If liberalism as a political movement is more or less done, we shouldn't be surprised by the LibDems' subsumption within the coalition. Their distinctive policies that did see the light of day presented no challenge to their senior partner at all. The Tories are quite taken with raising the tax threshold, they embraced pension rises to lock down their older vote, and even the pupil premium, of assisting disadvantaged kids in state schools, fits quite nicely into their 'hand up, not a hand out' presuppositions. All told, liberalism was assimilated to conservatism. The LibDems therefore did not impart the coalition a distinctly liberal identity. What they managed to do, however, was achieve a certain toxicity that will take years to shake off.

4 comments:

asquith said...

In fairness, probably the single biggest cause of Lib Dem unpopularity is breaking their oath on tuition fees. Yet, I actually think the current system is an improvement on the old system, and Labour's plans would make things worse.

Conservative and Labour promised to make a bad system worse. Liberal Democrats vowed to make a bad system perfect. In the end, a bad system became good, and I really don't see why the blame was apportioned thus. The pledge was a bad idea, as they should have been more realistic, but would you rather have a party that promised nothing and delivered nothing or a party that promised the world and delivered a bit?

As for the AV referendum, the losers there were the public, as far as I'm concerned. They complain about the expenses scandal and the loss of trust in basically unaccountable politicians such as Walley* and I Can't Believe She's Not Walley, aka Smeeth. Yet they voted to endorse the tired old 19th-century voting system.

And the iniquity of this will only become clearer. I hate kippers, but given the level of support they command, they should have far more than two MPs. There should be more greens as well. But that chance was never takenn and we have to suffer for that.

*Even I quite liked Walley, not that I voted for her, but that's just an example of a safe seat. That grotesquerie Owen Paterson is an example on the other side of the aisle. A Labour voter in Market Drayton or Whitchurch is as thoroughly disenfranchised as a Green student at one of our seats of learning or a Tory in Badddeley Green. And that is not on.

Phil said...

I agree with you on the narrow point of implementing the fees. Making them payable upfront was stupid and ruinous, so making an even worse system better by putting fees on the never never was a smarter move. Nevertheless I remain firmly of the belief they should be scrapped altogether.

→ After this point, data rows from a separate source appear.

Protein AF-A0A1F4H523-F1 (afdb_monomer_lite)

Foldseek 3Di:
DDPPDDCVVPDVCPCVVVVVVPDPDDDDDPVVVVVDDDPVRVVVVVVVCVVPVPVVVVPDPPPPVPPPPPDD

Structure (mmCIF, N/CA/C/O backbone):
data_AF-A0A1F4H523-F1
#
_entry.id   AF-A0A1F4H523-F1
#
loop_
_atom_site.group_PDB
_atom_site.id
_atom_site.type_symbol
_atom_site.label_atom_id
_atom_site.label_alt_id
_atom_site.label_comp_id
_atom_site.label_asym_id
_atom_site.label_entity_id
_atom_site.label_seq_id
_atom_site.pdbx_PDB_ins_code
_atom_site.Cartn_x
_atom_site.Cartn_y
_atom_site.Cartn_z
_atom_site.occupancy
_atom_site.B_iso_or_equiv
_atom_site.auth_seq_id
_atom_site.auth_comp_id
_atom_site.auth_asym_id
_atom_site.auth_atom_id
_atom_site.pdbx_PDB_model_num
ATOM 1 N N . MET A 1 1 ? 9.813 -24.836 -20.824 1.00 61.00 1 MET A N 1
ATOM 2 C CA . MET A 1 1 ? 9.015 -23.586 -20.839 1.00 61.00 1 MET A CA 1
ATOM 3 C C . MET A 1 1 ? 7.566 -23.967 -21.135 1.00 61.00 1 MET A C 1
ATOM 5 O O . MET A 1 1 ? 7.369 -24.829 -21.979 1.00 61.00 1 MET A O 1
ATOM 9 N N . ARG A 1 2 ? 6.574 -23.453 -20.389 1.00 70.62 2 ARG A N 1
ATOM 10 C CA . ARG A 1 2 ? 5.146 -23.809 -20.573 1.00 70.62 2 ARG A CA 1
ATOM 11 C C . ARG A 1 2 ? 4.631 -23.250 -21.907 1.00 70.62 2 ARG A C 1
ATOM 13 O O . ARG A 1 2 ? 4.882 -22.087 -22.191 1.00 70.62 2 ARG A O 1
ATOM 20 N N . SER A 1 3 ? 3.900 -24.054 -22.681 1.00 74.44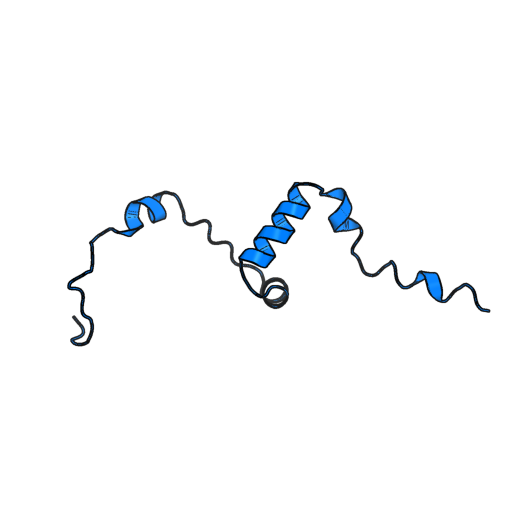 3 SER A N 1
ATOM 21 C CA . SER A 1 3 ? 3.478 -23.731 -24.058 1.00 74.44 3 SER A CA 1
ATOM 22 C C . SER A 1 3 ? 2.419 -22.626 -24.185 1.00 74.44 3 SER A C 1
ATOM 24 O O . SER A 1 3 ? 2.182 -22.150 -25.286 1.00 74.44 3 SER A O 1
ATOM 26 N N . GLY A 1 4 ? 1.785 -22.212 -23.084 1.00 81.44 4 GLY A N 1
ATOM 27 C CA . GLY A 1 4 ? 0.670 -21.254 -23.091 1.00 81.44 4 GLY A CA 1
ATOM 28 C C . GLY A 1 4 ? 1.034 -19.796 -22.802 1.00 81.44 4 GLY A C 1
ATOM 29 O O . GLY A 1 4 ? 0.132 -18.992 -22.599 1.00 81.44 4 GLY A O 1
ATOM 30 N N . TYR A 1 5 ? 2.319 -19.448 -22.713 1.00 76.75 5 TYR A N 1
ATOM 31 C CA . TYR A 1 5 ? 2.734 -18.069 -22.454 1.00 76.75 5 TYR A CA 1
ATOM 32 C C . TYR A 1 5 ? 3.350 -17.442 -23.703 1.00 76.75 5 TYR A C 1
ATOM 34 O O . TYR A 1 5 ? 4.415 -17.863 -24.154 1.00 76.75 5 TYR A O 1
ATOM 42 N N . ASP A 1 6 ? 2.699 -16.400 -24.217 1.00 78.50 6 ASP A N 1
ATOM 43 C CA . ASP A 1 6 ? 3.268 -15.524 -25.234 1.00 78.50 6 ASP A CA 1
ATOM 44 C C . ASP A 1 6 ? 4.197 -14.493 -24.572 1.00 78.50 6 ASP A C 1
ATOM 46 O O . ASP A 1 6 ? 3.763 -13.550 -23.909 1.00 78.50 6 ASP A O 1
ATOM 50 N N . PHE A 1 7 ? 5.504 -14.706 -24.727 1.00 76.25 7 PHE A N 1
ATOM 51 C CA . PHE A 1 7 ? 6.551 -13.798 -24.257 1.00 76.25 7 PHE A CA 1
ATOM 52 C C . PHE A 1 7 ? 7.084 -12.882 -25.368 1.00 76.25 7 PHE A C 1
ATOM 54 O O . PHE A 1 7 ? 8.106 -12.230 -25.159 1.00 76.25 7 PHE A O 1
ATOM 61 N N . SER A 1 8 ? 6.426 -12.798 -26.530 1.00 81.75 8 SER A N 1
ATOM 62 C CA . SER A 1 8 ? 6.867 -11.963 -27.661 1.00 81.75 8 SER A CA 1
ATOM 63 C C . SER A 1 8 ? 7.083 -10.488 -27.282 1.00 81.75 8 SER A C 1
ATOM 65 O O . SER A 1 8 ? 7.990 -9.842 -27.800 1.00 81.75 8 SER A O 1
ATOM 67 N N . GLY A 1 9 ? 6.315 -9.968 -26.316 1.00 80.19 9 GLY A N 1
ATOM 68 C CA . GLY A 1 9 ? 6.466 -8.615 -25.759 1.00 80.19 9 GLY A CA 1
ATOM 69 C C . GLY A 1 9 ? 7.285 -8.517 -24.463 1.00 80.19 9 GLY A C 1
ATOM 70 O O . GLY A 1 9 ? 7.316 -7.457 -23.826 1.00 80.19 9 GLY A O 1
ATOM 71 N N . ALA A 1 10 ? 7.905 -9.606 -24.003 1.00 77.19 10 ALA A N 1
ATOM 72 C CA . ALA A 1 10 ? 8.606 -9.634 -22.726 1.00 77.19 10 ALA A CA 1
ATOM 73 C C . ALA A 1 10 ? 10.004 -9.005 -22.840 1.00 77.19 10 ALA A C 1
ATOM 75 O O . ALA A 1 10 ? 10.926 -9.570 -23.421 1.00 77.19 10 ALA A O 1
ATOM 76 N N . ALA A 1 11 ? 10.188 -7.840 -22.217 1.00 84.69 11 ALA A N 1
ATOM 77 C CA . ALA A 1 11 ? 11.492 -7.192 -22.112 1.00 84.69 11 ALA A CA 1
ATOM 78 C C . ALA A 1 11 ? 12.215 -7.611 -20.820 1.00 84.69 11 ALA A C 1
ATOM 80 O O . ALA A 1 11 ? 11.736 -7.353 -19.707 1.00 84.69 11 ALA A O 1
ATOM 81 N N . ARG A 1 12 ? 13.400 -8.222 -20.959 1.00 82.75 12 ARG A N 1
ATOM 82 C CA . ARG A 1 12 ? 14.265 -8.574 -19.823 1.00 82.75 12 ARG A CA 1
ATOM 83 C C . ARG A 1 12 ? 14.625 -7.302 -19.049 1.00 82.75 12 ARG A C 1
ATOM 85 O O . ARG A 1 12 ? 15.148 -6.350 -19.612 1.00 82.75 12 ARG A O 1
ATOM 92 N N . GLY A 1 13 ? 14.319 -7.278 -17.753 1.00 80.88 13 GLY A N 1
ATOM 93 C CA . GLY A 1 13 ? 14.651 -6.145 -16.885 1.00 80.88 13 GLY A CA 1
ATOM 94 C C . GLY A 1 13 ? 13.725 -4.922 -16.982 1.00 80.88 13 GLY A C 1
ATOM 95 O O . GLY A 1 13 ? 14.078 -3.879 -16.438 1.00 80.88 13 GLY A O 1
ATOM 96 N N . LYS A 1 14 ? 12.522 -5.025 -17.577 1.00 82.25 14 LYS A N 1
ATOM 97 C CA . LYS A 1 14 ? 11.530 -3.919 -17.690 1.00 82.25 14 LYS A CA 1
ATOM 98 C C . LYS A 1 14 ? 11.230 -3.167 -16.375 1.00 82.25 14 LYS A C 1
ATOM 100 O O . LYS A 1 14 ? 10.824 -2.001 -16.386 1.00 82.25 14 LYS A O 1
ATOM 105 N N . TYR A 1 15 ? 11.426 -3.823 -15.233 1.00 78.38 15 TYR A N 1
ATOM 106 C CA . TYR A 1 15 ? 11.194 -3.274 -13.893 1.00 78.38 15 TYR A CA 1
ATOM 107 C C . TYR A 1 15 ? 12.455 -3.270 -13.015 1.00 78.38 15 TYR A C 1
ATOM 109 O O . TYR A 1 15 ? 12.366 -2.929 -11.845 1.00 78.38 15 TYR A O 1
ATOM 117 N N . TYR A 1 16 ? 13.628 -3.602 -13.567 1.00 77.38 16 TYR A N 1
ATOM 118 C CA . TYR A 1 16 ? 14.868 -3.782 -12.803 1.00 77.38 16 TYR A CA 1
ATOM 119 C C . TYR A 1 16 ? 15.284 -2.521 -12.035 1.00 77.38 16 TYR A C 1
ATOM 121 O O . TYR A 1 16 ? 15.569 -2.597 -10.847 1.00 77.38 16 TYR A O 1
ATOM 129 N N . LYS A 1 17 ? 15.230 -1.345 -12.675 1.00 77.06 17 LYS A N 1
ATOM 130 C CA . LYS A 1 17 ? 15.549 -0.063 -12.018 1.00 77.06 17 LYS A CA 1
ATOM 131 C C . LYS A 1 17 ? 14.596 0.253 -10.853 1.00 77.06 17 LYS A C 1
ATOM 133 O O . LYS A 1 17 ? 15.056 0.542 -9.760 1.00 77.06 17 LYS A O 1
ATOM 138 N N . ARG A 1 18 ? 13.285 0.061 -11.055 1.00 72.75 18 ARG A N 1
ATOM 139 C CA . ARG A 1 18 ? 12.243 0.227 -10.017 1.00 72.75 18 ARG A CA 1
ATOM 140 C C . ARG A 1 18 ? 12.364 -0.779 -8.870 1.00 72.75 18 ARG A C 1
ATOM 142 O O . ARG A 1 18 ? 11.972 -0.492 -7.748 1.00 72.75 18 ARG A O 1
ATOM 149 N N . TYR A 1 19 ? 12.872 -1.973 -9.162 1.00 69.62 19 TYR A N 1
ATOM 150 C CA . TYR A 1 19 ? 13.173 -2.980 -8.151 1.00 69.62 19 TYR A CA 1
ATOM 151 C C . TYR A 1 19 ? 14.395 -2.575 -7.311 1.00 69.62 19 TYR A C 1
ATOM 153 O O . TYR A 1 19 ? 14.344 -2.666 -6.088 1.00 69.62 19 TYR A O 1
ATOM 161 N N . LEU A 1 20 ? 15.461 -2.077 -7.953 1.00 73.56 20 LEU A N 1
ATOM 162 C CA . LEU A 1 20 ? 16.677 -1.588 -7.286 1.00 73.56 20 LEU A CA 1
ATOM 163 C C . LEU A 1 20 ? 16.444 -0.348 -6.417 1.00 73.56 20 LEU A C 1
ATOM 165 O O . LEU A 1 20 ? 17.100 -0.196 -5.395 1.00 73.56 20 LEU A O 1
ATOM 169 N N . GLU A 1 21 ? 15.498 0.510 -6.798 1.00 75.19 21 GLU A N 1
ATOM 170 C CA . GLU A 1 21 ? 15.052 1.660 -5.996 1.00 7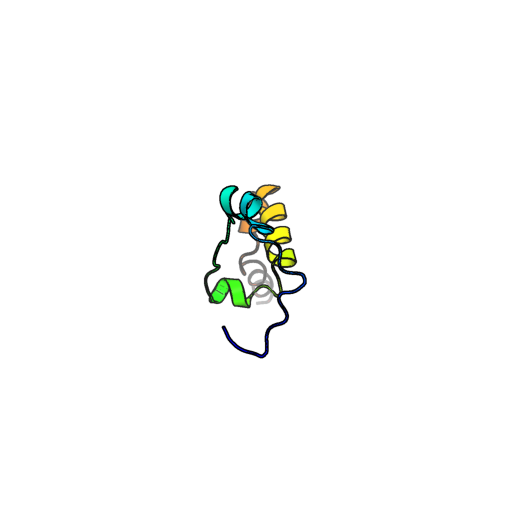5.19 21 GLU A CA 1
ATOM 171 C C . GLU A 1 21 ? 14.378 1.243 -4.673 1.00 75.19 21 GLU A C 1
ATOM 173 O O . GLU A 1 21 ? 14.082 2.093 -3.836 1.00 75.19 21 GLU A O 1
ATOM 178 N N . GLY A 1 22 ? 14.174 -0.062 -4.462 1.00 59.22 22 GLY A N 1
ATOM 179 C CA . GLY A 1 22 ? 13.487 -0.611 -3.308 1.00 59.22 22 GLY A CA 1
ATOM 180 C C . GLY A 1 22 ? 11.987 -0.438 -3.481 1.00 59.22 22 GLY A C 1
ATOM 181 O O . GLY A 1 22 ? 11.439 0.661 -3.417 1.00 59.22 22 GLY A O 1
ATOM 182 N N . THR A 1 23 ? 11.272 -1.542 -3.687 1.00 60.34 23 THR A N 1
ATOM 183 C CA . THR A 1 23 ? 9.813 -1.479 -3.598 1.00 60.34 23 THR A CA 1
ATOM 184 C C . THR A 1 23 ? 9.464 -1.356 -2.118 1.00 60.34 23 THR A C 1
ATOM 186 O O . THR A 1 23 ? 9.621 -2.320 -1.374 1.00 60.34 23 THR A O 1
ATOM 189 N N . ASN A 1 24 ? 9.025 -0.178 -1.666 1.00 67.62 24 ASN A N 1
ATOM 190 C CA . ASN A 1 24 ? 8.581 0.013 -0.283 1.00 67.62 24 ASN A CA 1
ATOM 191 C C . ASN A 1 24 ? 7.188 -0.618 -0.095 1.00 67.62 24 ASN A C 1
ATOM 193 O O . ASN A 1 24 ? 6.170 0.072 -0.036 1.00 67.62 24 ASN A O 1
ATOM 197 N N . VAL A 1 25 ? 7.137 -1.954 -0.125 1.00 78.75 25 VAL A N 1
ATOM 198 C CA . VAL A 1 25 ? 5.922 -2.734 0.123 1.00 78.75 25 VAL A CA 1
ATOM 199 C C . VAL A 1 25 ? 5.756 -2.857 1.628 1.00 78.75 25 VAL A C 1
ATOM 201 O O . VAL A 1 25 ? 6.472 -3.608 2.284 1.00 78.75 25 VAL A O 1
ATOM 204 N N . VAL A 1 26 ? 4.792 -2.118 2.166 1.00 81.88 26 VAL A N 1
ATOM 205 C CA . VAL A 1 26 ? 4.416 -2.196 3.577 1.00 81.88 26 VAL A CA 1
ATOM 206 C C . VAL A 1 26 ? 3.183 -3.081 3.689 1.00 81.88 26 VAL A C 1
ATOM 208 O O . VAL A 1 26 ? 2.121 -2.749 3.158 1.00 81.88 26 VAL A O 1
ATOM 211 N N . VAL A 1 27 ? 3.330 -4.219 4.362 1.00 88.38 27 VAL A N 1
ATOM 212 C CA . VAL A 1 27 ? 2.204 -5.096 4.689 1.00 88.38 27 VAL A CA 1
ATOM 213 C C . VAL A 1 27 ? 1.480 -4.501 5.891 1.00 88.38 27 VAL A C 1
ATOM 215 O O . VAL A 1 27 ? 2.098 -4.221 6.915 1.00 88.38 27 VAL A O 1
ATOM 218 N N . LEU A 1 28 ? 0.176 -4.270 5.748 1.00 91.44 28 LEU A N 1
ATOM 219 C CA . LEU A 1 28 ? 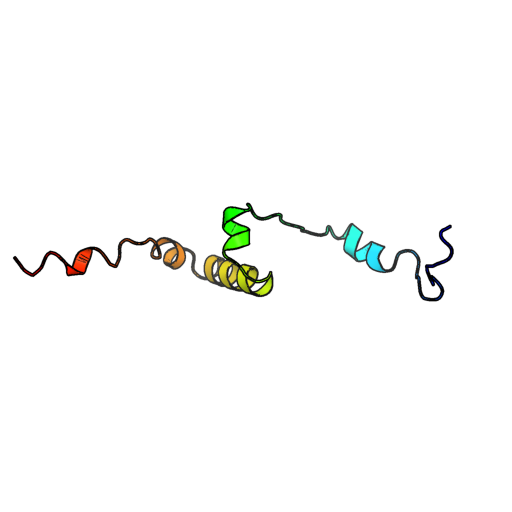-0.675 -3.857 6.858 1.00 91.44 28 LEU A CA 1
ATOM 220 C C . LEU A 1 28 ? -1.121 -5.085 7.645 1.00 91.44 28 LEU A C 1
ATOM 222 O O . LEU A 1 28 ? -1.394 -6.132 7.054 1.00 91.44 28 LEU A O 1
ATOM 226 N N . GLU A 1 29 ? -1.276 -4.923 8.955 1.00 95.81 29 GLU A N 1
ATOM 227 C CA . GLU A 1 29 ? -1.920 -5.939 9.784 1.00 95.81 29 GLU A CA 1
ATOM 228 C C . GLU A 1 29 ? -3.349 -6.237 9.280 1.00 95.81 29 GLU A C 1
ATOM 230 O O . GLU A 1 29 ? -4.020 -5.340 8.743 1.00 95.81 29 GLU A O 1
ATOM 235 N N . PRO A 1 30 ? -3.849 -7.484 9.410 1.00 94.69 30 PRO A N 1
ATOM 236 C CA . PRO A 1 30 ? -5.120 -7.893 8.811 1.00 94.69 30 PRO A CA 1
ATOM 237 C C . PRO A 1 30 ? -6.336 -7.087 9.279 1.00 94.69 30 PRO A C 1
ATOM 239 O O . PRO A 1 30 ? -7.290 -6.904 8.524 1.00 94.69 30 PRO A O 1
ATOM 242 N N . ASP A 1 31 ? -6.340 -6.632 10.525 1.00 95.56 31 ASP A N 1
ATOM 243 C CA . ASP A 1 31 ? -7.388 -5.792 11.103 1.00 95.56 31 ASP A CA 1
ATOM 244 C C . ASP A 1 31 ? -7.401 -4.385 10.484 1.00 95.56 31 ASP A C 1
ATOM 246 O O . ASP A 1 31 ? -8.468 -3.877 10.127 1.00 95.56 31 ASP A O 1
ATOM 250 N N . VAL A 1 32 ? -6.223 -3.798 10.261 1.00 93.25 32 VAL A N 1
ATOM 251 C CA . VAL A 1 32 ? -6.063 -2.510 9.578 1.00 93.25 32 VAL A CA 1
ATOM 252 C C . VAL A 1 32 ? -6.434 -2.644 8.102 1.00 93.25 32 VAL A C 1
ATOM 254 O O . VAL A 1 32 ? -7.214 -1.840 7.591 1.00 93.25 32 VAL A O 1
ATOM 257 N N . ALA A 1 33 ? -5.951 -3.687 7.421 1.00 93.12 33 ALA A N 1
ATOM 258 C CA . ALA A 1 33 ? -6.239 -3.938 6.009 1.00 93.12 33 ALA A CA 1
ATOM 259 C C . ALA A 1 33 ? -7.747 -4.075 5.738 1.00 93.12 33 ALA A C 1
ATOM 261 O O . ALA A 1 33 ? -8.251 -3.505 4.774 1.00 93.12 33 ALA A O 1
ATOM 262 N N . LYS A 1 34 ? -8.497 -4.744 6.627 1.00 94.88 34 LYS A N 1
ATOM 263 C CA . LYS A 1 34 ? -9.965 -4.872 6.531 1.00 94.88 34 LYS A CA 1
ATOM 264 C C . LYS A 1 34 ? -10.706 -3.536 6.605 1.00 94.88 34 LYS A C 1
ATOM 266 O O . LYS A 1 34 ? -11.871 -3.468 6.214 1.00 94.88 34 LYS A O 1
ATOM 271 N N . ARG A 1 35 ? -10.077 -2.481 7.136 1.00 95.19 35 ARG A N 1
ATOM 272 C CA . ARG A 1 35 ? -10.708 -1.166 7.297 1.00 95.19 35 ARG A CA 1
ATOM 273 C C . ARG A 1 35 ? -10.625 -0.296 6.045 1.00 95.19 35 ARG A C 1
ATOM 275 O O . ARG A 1 35 ? -11.418 0.635 5.916 1.00 95.19 35 ARG A O 1
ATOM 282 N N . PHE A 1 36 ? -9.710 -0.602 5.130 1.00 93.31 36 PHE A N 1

Btw, Ruth Smeeth takes her responsibilities extremely seriously, which is why she and her team are out three or four times a day knocking on doors. Not the actions of someone unaccountable :) And if that's not enough, she's sponsored by the RMT - the most militant union in the land ...

asquith said...

I wisnae slagging your mate off, I was just making a point about safe seats and the effective disenfranchisement of millions of folk. And I fully "intend" to be one of them in 5 weeks :)

Phil said...

I agree with you about the electoral system. I'm an STV man myself - the constituency link is retained + proportionality.